> WORK ORDER
Print every line of the listing below, starting with the line that holds "ATOM 97 C CA" and going on through the line that holds "ATOM 105 C CA", both included, and print nothing else.
Segment Open
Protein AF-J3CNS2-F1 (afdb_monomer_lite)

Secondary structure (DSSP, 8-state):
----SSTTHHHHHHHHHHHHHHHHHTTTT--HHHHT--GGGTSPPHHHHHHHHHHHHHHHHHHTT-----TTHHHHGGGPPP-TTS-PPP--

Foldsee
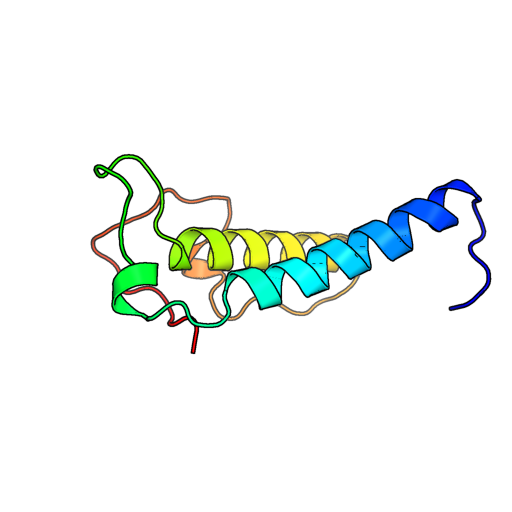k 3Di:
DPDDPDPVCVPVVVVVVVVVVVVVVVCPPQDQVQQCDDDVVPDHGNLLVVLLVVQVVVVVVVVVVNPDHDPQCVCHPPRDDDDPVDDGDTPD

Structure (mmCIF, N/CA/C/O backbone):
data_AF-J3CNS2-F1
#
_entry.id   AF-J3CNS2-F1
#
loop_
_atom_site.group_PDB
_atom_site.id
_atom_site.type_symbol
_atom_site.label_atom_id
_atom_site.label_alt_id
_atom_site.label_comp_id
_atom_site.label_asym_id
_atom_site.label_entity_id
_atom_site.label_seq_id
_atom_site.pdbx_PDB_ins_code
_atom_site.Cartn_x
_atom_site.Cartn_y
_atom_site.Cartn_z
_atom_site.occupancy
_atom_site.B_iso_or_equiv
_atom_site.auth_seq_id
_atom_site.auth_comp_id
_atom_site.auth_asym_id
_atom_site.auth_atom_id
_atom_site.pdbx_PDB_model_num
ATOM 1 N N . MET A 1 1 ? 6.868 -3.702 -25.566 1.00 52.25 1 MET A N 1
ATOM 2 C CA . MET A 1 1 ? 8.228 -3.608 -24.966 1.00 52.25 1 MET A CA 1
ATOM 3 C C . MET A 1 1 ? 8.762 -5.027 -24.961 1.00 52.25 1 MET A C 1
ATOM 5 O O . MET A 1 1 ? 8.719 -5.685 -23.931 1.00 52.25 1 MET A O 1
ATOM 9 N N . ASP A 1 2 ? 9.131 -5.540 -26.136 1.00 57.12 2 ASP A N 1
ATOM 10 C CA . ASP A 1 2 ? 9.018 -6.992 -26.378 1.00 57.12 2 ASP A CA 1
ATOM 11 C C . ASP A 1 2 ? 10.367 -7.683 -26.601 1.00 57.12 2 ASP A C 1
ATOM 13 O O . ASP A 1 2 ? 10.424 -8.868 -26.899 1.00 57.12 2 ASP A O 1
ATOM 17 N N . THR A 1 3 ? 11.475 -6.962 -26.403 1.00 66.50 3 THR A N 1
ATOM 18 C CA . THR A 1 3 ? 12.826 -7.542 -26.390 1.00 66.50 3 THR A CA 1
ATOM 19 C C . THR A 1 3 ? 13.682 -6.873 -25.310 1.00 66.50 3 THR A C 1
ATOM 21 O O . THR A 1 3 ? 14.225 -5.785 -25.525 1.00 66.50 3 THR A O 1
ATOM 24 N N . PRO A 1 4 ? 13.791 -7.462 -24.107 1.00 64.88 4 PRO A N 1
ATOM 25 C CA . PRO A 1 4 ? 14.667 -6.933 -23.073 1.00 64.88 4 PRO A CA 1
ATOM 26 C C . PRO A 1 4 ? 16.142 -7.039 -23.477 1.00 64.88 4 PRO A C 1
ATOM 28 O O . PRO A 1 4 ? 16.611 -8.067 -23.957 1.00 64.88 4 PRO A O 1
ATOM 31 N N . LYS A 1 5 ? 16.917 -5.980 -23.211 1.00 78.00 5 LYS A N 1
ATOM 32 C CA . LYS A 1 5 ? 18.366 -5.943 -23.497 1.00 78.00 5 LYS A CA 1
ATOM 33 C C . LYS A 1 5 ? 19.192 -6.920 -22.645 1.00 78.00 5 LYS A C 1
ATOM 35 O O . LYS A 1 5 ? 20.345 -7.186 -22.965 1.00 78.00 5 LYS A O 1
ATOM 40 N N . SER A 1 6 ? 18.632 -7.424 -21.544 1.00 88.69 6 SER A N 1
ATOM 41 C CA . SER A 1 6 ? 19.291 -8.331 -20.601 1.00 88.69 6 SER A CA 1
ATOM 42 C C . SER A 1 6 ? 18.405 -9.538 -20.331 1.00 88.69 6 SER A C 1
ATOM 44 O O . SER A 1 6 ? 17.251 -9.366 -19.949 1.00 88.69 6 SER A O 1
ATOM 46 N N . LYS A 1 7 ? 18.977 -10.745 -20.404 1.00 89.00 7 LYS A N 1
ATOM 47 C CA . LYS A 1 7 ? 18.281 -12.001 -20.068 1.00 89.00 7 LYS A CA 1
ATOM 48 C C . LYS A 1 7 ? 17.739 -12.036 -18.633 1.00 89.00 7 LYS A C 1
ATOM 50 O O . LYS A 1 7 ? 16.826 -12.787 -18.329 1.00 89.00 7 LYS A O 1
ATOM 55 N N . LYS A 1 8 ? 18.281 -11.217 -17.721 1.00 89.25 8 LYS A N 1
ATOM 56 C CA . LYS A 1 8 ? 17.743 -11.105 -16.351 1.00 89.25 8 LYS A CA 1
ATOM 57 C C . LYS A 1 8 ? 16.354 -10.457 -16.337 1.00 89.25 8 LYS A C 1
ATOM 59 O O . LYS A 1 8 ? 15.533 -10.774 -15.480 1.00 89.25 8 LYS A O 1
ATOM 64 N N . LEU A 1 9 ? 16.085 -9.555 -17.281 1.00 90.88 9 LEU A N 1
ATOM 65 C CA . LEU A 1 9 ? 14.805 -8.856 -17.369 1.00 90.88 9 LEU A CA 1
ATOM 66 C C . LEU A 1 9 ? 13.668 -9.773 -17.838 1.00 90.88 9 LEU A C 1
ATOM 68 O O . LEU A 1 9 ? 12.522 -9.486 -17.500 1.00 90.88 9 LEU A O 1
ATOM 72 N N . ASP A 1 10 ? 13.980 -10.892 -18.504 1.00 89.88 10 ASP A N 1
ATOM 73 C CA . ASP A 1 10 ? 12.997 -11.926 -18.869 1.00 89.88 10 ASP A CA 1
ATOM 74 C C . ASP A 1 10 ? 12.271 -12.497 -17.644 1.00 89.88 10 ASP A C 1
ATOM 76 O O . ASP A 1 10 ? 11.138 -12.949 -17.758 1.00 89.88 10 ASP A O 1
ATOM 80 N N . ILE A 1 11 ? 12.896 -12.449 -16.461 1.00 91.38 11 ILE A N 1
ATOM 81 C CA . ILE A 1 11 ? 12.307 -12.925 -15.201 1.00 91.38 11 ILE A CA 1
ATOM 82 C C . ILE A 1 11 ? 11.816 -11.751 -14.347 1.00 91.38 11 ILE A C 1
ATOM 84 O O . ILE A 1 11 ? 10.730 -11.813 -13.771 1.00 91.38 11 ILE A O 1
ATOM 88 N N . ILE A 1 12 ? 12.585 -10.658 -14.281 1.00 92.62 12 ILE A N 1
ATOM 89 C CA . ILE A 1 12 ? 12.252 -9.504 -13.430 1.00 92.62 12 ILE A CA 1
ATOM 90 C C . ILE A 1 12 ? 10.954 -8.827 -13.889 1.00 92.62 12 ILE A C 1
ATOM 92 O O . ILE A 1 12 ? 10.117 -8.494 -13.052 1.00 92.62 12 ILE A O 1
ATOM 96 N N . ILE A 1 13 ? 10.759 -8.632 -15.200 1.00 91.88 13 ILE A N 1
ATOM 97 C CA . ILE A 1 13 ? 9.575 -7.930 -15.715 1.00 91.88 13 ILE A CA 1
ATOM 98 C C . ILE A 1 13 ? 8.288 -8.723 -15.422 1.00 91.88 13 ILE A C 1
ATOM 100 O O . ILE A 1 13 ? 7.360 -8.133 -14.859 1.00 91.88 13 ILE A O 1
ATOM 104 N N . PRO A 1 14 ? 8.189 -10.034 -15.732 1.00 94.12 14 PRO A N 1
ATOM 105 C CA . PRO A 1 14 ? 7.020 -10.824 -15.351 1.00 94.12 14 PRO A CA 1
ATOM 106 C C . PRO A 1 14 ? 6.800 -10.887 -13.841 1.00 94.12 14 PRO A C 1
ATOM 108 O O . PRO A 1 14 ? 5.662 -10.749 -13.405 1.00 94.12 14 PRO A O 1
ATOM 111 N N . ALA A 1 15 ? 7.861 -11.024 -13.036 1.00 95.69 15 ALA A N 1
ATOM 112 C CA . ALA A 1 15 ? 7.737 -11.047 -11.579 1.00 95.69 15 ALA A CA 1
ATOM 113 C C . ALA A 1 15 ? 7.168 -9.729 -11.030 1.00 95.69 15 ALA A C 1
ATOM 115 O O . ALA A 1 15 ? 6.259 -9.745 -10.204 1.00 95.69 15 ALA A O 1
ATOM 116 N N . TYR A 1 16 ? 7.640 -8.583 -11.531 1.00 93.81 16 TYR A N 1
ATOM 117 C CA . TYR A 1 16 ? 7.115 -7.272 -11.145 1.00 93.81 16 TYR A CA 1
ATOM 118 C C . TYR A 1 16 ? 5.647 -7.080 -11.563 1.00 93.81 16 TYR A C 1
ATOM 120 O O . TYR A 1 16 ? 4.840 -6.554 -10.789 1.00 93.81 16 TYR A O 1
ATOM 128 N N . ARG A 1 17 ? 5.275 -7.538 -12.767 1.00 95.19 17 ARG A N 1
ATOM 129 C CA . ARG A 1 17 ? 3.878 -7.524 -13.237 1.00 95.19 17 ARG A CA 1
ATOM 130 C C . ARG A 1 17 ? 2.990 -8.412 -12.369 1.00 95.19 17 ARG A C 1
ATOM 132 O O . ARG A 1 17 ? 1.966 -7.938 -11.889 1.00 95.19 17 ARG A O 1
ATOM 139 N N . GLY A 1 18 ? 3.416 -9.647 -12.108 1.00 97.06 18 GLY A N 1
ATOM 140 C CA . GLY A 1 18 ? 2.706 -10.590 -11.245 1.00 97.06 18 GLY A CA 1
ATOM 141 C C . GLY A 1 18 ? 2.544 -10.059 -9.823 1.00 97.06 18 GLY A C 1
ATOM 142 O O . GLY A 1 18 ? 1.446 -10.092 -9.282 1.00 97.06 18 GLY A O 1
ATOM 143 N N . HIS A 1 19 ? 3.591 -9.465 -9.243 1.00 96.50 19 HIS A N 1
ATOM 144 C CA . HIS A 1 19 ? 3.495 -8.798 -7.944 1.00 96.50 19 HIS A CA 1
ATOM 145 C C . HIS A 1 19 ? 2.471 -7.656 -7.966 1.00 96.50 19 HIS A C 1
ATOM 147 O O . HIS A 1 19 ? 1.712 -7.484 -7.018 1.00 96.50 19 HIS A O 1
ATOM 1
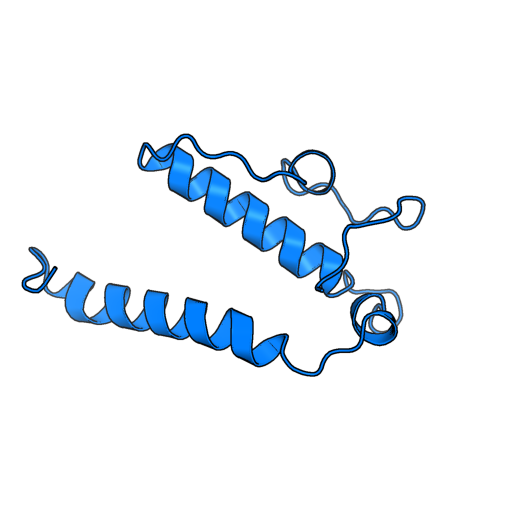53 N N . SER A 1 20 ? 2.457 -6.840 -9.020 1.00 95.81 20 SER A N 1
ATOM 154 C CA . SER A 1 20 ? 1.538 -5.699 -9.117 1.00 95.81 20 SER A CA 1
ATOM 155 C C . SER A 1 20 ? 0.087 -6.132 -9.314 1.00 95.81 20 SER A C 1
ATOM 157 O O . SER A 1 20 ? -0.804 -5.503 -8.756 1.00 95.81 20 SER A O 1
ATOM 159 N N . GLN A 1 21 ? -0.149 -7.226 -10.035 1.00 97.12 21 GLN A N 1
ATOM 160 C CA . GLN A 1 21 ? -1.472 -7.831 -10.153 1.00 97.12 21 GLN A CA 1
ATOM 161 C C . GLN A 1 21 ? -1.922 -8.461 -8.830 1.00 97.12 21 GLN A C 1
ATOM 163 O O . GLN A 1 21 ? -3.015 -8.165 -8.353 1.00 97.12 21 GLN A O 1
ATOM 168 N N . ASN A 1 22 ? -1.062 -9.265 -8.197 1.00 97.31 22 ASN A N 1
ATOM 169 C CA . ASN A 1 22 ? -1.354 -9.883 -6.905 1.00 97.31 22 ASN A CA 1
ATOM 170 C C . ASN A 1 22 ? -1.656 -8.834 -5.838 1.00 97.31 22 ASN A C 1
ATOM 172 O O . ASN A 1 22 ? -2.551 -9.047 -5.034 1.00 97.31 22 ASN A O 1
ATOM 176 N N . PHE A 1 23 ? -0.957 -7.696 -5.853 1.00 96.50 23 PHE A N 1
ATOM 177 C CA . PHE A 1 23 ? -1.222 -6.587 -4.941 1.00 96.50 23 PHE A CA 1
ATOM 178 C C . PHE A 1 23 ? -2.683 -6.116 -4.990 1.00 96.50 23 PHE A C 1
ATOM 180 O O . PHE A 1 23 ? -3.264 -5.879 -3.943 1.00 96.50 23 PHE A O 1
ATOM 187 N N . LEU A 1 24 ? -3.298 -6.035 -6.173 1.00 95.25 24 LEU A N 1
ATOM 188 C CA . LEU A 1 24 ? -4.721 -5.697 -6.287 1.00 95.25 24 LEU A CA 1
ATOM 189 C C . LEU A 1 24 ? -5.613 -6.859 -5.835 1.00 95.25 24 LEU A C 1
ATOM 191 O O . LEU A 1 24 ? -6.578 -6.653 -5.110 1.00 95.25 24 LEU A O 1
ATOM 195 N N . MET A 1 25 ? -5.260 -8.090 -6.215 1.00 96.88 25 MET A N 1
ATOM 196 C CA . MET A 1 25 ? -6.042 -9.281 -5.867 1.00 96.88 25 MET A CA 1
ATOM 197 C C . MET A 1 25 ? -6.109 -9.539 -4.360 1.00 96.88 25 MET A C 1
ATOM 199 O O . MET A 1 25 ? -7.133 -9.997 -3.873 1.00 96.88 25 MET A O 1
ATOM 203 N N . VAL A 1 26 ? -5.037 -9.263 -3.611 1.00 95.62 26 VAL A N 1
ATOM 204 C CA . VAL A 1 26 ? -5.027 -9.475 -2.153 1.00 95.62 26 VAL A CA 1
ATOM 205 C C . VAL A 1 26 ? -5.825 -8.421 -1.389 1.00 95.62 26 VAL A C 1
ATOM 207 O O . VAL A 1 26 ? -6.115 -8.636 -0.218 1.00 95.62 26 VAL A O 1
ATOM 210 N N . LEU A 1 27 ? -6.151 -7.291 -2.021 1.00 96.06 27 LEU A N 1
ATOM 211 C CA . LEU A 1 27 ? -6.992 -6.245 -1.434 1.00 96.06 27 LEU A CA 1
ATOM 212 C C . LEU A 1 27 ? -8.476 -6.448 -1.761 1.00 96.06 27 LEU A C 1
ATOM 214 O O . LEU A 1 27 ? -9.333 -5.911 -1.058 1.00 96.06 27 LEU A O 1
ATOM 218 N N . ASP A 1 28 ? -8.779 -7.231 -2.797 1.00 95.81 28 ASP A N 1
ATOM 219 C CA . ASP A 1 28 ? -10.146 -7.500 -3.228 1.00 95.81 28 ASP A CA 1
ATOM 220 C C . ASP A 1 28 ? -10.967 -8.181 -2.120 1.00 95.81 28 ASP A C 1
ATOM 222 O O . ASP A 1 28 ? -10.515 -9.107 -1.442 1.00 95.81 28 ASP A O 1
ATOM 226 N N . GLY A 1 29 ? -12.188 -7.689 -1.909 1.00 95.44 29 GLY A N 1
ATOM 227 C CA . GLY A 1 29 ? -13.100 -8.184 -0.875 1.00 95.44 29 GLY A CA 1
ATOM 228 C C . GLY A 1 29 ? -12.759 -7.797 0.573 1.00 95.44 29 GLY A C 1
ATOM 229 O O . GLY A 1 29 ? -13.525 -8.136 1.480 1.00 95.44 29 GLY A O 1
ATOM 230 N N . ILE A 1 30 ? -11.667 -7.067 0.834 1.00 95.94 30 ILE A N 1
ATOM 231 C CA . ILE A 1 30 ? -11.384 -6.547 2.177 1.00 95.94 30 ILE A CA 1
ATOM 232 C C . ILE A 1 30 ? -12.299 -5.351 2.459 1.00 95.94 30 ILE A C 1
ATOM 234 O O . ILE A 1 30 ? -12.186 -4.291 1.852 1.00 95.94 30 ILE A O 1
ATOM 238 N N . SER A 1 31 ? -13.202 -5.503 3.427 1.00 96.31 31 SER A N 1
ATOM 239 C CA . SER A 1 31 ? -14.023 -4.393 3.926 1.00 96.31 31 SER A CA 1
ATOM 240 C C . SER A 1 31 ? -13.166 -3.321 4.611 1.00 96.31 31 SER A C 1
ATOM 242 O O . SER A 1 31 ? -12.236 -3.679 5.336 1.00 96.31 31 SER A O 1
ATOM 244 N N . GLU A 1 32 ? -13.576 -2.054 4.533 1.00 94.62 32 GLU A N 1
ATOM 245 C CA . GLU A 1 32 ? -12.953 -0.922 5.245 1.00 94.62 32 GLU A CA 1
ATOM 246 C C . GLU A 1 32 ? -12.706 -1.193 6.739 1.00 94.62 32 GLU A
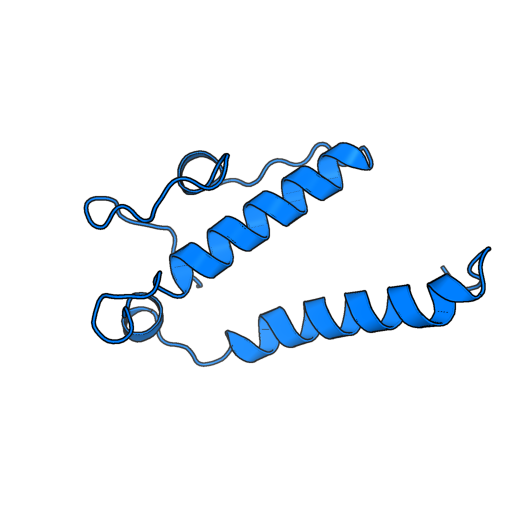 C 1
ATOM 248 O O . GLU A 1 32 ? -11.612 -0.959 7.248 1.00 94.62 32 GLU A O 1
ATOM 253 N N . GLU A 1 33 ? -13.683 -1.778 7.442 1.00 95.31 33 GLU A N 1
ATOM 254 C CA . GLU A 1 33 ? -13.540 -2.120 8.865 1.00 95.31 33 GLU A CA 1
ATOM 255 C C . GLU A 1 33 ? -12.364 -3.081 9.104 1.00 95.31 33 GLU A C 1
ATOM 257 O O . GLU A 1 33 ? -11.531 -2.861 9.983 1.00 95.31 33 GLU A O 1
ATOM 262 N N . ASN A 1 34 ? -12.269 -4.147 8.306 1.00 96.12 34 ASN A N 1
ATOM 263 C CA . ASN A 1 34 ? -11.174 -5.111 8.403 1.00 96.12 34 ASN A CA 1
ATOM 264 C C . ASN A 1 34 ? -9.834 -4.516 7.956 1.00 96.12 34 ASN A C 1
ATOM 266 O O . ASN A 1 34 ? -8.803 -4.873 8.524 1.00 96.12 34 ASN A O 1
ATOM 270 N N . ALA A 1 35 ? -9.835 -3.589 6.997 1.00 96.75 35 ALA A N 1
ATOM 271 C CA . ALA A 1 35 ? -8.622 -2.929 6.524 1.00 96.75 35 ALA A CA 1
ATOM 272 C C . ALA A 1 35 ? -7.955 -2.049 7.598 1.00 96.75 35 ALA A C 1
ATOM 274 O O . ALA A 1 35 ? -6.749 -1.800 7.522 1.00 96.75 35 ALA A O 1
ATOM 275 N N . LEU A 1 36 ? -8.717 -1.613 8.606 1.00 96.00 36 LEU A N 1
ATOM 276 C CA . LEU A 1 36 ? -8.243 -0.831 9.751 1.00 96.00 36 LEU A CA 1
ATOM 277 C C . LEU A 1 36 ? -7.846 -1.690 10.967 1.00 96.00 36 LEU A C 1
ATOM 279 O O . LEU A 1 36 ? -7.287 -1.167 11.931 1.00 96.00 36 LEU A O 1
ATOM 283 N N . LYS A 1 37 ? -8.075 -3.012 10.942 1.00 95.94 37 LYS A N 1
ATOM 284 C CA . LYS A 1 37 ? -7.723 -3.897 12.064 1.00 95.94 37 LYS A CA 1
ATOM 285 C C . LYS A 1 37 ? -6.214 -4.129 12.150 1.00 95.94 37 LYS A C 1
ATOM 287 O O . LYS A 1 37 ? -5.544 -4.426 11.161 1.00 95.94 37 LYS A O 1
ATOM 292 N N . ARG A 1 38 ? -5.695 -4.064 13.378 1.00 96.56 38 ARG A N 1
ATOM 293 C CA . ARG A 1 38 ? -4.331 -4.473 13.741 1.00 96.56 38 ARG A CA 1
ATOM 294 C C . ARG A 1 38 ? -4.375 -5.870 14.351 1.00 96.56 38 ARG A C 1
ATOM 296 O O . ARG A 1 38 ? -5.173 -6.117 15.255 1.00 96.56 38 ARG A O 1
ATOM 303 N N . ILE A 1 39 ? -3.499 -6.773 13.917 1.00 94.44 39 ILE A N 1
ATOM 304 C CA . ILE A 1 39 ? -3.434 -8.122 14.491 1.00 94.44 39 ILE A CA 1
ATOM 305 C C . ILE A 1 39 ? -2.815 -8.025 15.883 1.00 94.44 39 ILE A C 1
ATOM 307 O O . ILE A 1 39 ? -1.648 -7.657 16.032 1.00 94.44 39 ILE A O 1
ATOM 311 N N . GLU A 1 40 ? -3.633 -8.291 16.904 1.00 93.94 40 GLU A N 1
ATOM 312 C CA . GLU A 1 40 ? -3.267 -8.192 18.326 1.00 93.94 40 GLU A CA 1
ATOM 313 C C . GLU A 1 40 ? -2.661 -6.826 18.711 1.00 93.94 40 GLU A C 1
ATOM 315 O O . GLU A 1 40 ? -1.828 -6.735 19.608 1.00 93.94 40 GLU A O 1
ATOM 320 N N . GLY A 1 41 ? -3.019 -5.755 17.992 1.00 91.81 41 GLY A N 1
Segment Closed
> EXERCISE RESULT
ATOM 97 C CA . ILE A 1 13 ? 9.575 -7.930 -15.715 1.00 91.88 13 ILE A CA 1
ATOM 98 C C . ILE A 1 13 ? 8.288 -8.723 -15.422 1.00 91.88 13 ILE A C 1
ATOM 100 O O . ILE A 1 13 ? 7.360 -8.133 -14.859 1.00 91.88 13 ILE A O 1
ATOM 104 N N . PRO A 1 14 ? 8.189 -10.034 -15.732 1.00 94.12 14 PRO A N 1
ATOM 105 C CA . PRO A 1 14 ? 7.020 -10.824 -15.351 1.00 94.12 14 PRO A CA 1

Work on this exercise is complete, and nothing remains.